Collected data
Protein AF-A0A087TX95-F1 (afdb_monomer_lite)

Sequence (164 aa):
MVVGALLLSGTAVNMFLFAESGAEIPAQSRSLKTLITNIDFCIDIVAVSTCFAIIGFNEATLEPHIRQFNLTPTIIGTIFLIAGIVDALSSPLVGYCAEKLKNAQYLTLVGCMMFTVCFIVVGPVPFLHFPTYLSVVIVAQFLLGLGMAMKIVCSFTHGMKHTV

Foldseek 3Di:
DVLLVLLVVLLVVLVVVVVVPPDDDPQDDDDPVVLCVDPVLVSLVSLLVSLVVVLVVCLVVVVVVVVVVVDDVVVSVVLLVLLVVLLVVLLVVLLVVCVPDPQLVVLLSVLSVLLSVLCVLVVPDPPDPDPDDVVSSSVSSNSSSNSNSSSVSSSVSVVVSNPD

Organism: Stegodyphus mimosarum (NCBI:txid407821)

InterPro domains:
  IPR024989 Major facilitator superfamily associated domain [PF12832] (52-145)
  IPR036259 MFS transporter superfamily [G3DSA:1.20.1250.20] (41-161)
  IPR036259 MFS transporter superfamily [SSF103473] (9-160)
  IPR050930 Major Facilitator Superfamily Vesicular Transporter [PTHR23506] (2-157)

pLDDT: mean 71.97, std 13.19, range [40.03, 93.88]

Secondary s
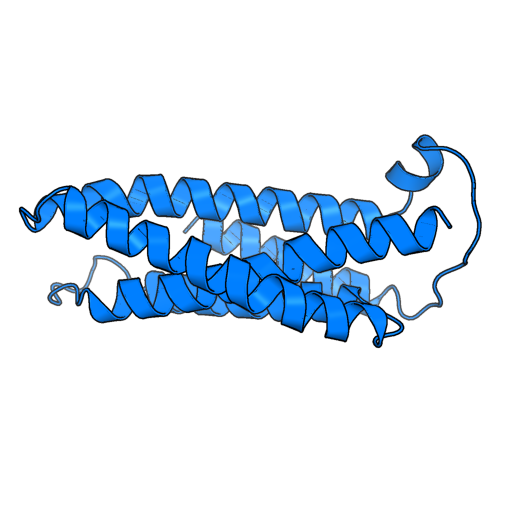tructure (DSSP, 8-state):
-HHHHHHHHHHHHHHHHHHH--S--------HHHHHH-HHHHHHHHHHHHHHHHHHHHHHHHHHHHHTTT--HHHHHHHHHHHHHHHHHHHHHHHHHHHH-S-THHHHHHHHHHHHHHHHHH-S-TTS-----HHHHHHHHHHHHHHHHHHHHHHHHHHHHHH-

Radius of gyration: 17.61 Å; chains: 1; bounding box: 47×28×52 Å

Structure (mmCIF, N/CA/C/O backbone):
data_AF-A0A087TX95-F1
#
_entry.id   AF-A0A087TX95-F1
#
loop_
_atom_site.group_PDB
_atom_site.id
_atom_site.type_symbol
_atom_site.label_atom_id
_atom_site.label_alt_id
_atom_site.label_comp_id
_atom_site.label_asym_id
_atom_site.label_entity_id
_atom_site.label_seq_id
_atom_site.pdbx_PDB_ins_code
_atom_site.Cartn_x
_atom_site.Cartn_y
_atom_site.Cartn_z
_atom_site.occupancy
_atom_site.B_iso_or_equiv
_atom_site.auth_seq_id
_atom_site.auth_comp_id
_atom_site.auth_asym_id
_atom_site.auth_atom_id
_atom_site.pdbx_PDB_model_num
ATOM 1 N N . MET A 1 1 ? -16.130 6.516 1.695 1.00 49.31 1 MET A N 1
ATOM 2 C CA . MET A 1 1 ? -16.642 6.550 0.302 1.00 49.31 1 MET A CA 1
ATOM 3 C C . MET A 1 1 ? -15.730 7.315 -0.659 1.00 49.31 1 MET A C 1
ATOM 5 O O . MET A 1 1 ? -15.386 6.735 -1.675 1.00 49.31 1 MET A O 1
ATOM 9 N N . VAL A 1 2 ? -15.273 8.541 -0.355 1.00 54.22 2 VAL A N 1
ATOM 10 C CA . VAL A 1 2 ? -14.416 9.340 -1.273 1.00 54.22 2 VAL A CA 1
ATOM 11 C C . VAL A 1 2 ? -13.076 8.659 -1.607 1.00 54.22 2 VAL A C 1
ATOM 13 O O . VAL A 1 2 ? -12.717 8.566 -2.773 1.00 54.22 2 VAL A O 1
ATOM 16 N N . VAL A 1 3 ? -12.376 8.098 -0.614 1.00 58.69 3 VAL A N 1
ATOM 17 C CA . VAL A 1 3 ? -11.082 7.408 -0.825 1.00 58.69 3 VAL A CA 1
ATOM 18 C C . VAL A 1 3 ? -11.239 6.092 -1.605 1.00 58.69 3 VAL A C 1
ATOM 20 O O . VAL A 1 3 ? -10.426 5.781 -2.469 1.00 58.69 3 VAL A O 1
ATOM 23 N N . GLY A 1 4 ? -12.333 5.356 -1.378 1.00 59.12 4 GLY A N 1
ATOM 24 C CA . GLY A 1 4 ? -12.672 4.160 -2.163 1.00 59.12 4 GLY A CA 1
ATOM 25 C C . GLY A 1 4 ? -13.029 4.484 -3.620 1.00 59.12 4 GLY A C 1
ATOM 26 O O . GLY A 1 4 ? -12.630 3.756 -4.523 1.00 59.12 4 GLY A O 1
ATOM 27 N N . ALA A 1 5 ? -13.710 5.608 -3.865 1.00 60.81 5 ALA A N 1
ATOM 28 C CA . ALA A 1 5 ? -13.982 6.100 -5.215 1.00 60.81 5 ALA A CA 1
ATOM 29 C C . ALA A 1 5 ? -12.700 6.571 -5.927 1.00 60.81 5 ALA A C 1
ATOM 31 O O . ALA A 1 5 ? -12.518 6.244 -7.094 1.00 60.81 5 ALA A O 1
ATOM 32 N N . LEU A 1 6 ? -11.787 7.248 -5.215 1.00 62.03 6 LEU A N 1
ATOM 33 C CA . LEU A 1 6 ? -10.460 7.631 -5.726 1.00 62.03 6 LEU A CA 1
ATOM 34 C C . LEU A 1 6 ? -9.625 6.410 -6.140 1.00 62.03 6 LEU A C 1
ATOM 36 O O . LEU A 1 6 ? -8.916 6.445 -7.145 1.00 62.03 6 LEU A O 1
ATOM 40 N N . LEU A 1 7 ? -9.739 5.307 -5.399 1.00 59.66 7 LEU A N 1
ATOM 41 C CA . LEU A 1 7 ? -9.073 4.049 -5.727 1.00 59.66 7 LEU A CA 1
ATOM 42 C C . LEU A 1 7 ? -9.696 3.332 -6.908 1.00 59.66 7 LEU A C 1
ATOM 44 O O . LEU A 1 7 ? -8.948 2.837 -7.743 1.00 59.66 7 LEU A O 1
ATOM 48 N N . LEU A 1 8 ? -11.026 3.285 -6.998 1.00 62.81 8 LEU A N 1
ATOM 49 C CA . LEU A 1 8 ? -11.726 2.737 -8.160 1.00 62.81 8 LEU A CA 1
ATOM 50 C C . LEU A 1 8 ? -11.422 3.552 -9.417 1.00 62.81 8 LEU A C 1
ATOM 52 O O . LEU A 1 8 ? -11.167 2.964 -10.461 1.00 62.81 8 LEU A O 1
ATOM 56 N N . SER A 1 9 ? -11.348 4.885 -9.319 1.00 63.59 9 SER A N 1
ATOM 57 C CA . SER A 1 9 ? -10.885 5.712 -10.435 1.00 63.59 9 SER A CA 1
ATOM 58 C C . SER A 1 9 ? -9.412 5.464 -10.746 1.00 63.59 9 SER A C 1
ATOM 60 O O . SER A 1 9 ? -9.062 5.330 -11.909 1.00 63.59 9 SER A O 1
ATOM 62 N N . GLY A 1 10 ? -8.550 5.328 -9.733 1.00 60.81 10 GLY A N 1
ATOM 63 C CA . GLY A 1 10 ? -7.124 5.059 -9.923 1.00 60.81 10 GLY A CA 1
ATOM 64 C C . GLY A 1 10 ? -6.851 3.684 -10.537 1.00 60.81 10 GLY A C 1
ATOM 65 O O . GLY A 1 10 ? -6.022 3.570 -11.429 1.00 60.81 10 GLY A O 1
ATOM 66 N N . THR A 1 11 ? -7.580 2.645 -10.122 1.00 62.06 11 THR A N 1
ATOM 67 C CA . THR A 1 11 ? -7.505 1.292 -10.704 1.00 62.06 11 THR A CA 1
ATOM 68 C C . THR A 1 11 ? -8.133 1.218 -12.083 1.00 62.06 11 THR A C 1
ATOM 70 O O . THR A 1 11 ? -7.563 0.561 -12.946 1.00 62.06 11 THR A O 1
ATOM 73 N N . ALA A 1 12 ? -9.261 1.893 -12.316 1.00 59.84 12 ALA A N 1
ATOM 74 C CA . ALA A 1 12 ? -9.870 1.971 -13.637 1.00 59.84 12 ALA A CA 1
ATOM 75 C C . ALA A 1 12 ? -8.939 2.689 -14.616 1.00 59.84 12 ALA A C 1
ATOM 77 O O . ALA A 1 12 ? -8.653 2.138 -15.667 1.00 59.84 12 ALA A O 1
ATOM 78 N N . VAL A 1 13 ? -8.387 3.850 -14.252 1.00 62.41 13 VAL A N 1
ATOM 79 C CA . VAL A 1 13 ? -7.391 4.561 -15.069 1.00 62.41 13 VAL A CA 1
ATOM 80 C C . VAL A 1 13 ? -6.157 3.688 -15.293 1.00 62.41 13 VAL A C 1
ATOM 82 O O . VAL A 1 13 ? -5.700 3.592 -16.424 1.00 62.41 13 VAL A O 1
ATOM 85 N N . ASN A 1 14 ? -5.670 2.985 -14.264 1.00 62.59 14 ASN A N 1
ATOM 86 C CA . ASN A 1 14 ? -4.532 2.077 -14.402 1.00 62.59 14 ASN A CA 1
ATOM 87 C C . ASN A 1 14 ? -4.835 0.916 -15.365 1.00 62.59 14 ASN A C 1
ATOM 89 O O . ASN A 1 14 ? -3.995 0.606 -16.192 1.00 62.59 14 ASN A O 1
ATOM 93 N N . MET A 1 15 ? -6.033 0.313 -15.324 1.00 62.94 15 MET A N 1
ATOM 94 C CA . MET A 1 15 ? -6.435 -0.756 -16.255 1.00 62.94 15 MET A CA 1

Exercise
Set down, exactly as they appear, the lines above from the first one to the line that holds "IPR024989 Major facilitator", both included, please, and no others.

Response to this exercise
Protein AF-A0A087TX95-F1 (afdb_monomer_lite)

Sequence (164 aa):
MVVGALLLSGTAVNMFLFAESGAEIPAQSRSLKTLITNIDFCIDIVAVSTCFAIIGFNEATLEPHIRQFNLTPTIIGTIFLIAGIVDALSSPLVGYCAEKLKNAQYLTLVGCMMFTVCFIVVGPVPFLHFPTYLSVVIVAQFLLGLGMAMKIVCSFTHGMKHTV

Foldseek 3Di:
DVLLVLLVVLLVVLVVVVVVPPDDDPQDDDDPVVLCVDPVLVSLVSLLVSLVVVLVVCLVVVVVVVVVVVDDVVVSVVLLVLLVVLLVVLLVVLLVVCVPDPQLVVLLSVLSVLLSVLCVLVVPDPPDPDPDDVVSSSVSSNSSSNSNSSSVSSSVSVVVSNPD

Organism: Stegodyphus mimosarum (NCBI:txid407821)

InterPro domains:
  IPR024989 Major facilitator superfamily associated domain [PF12832] (52-145)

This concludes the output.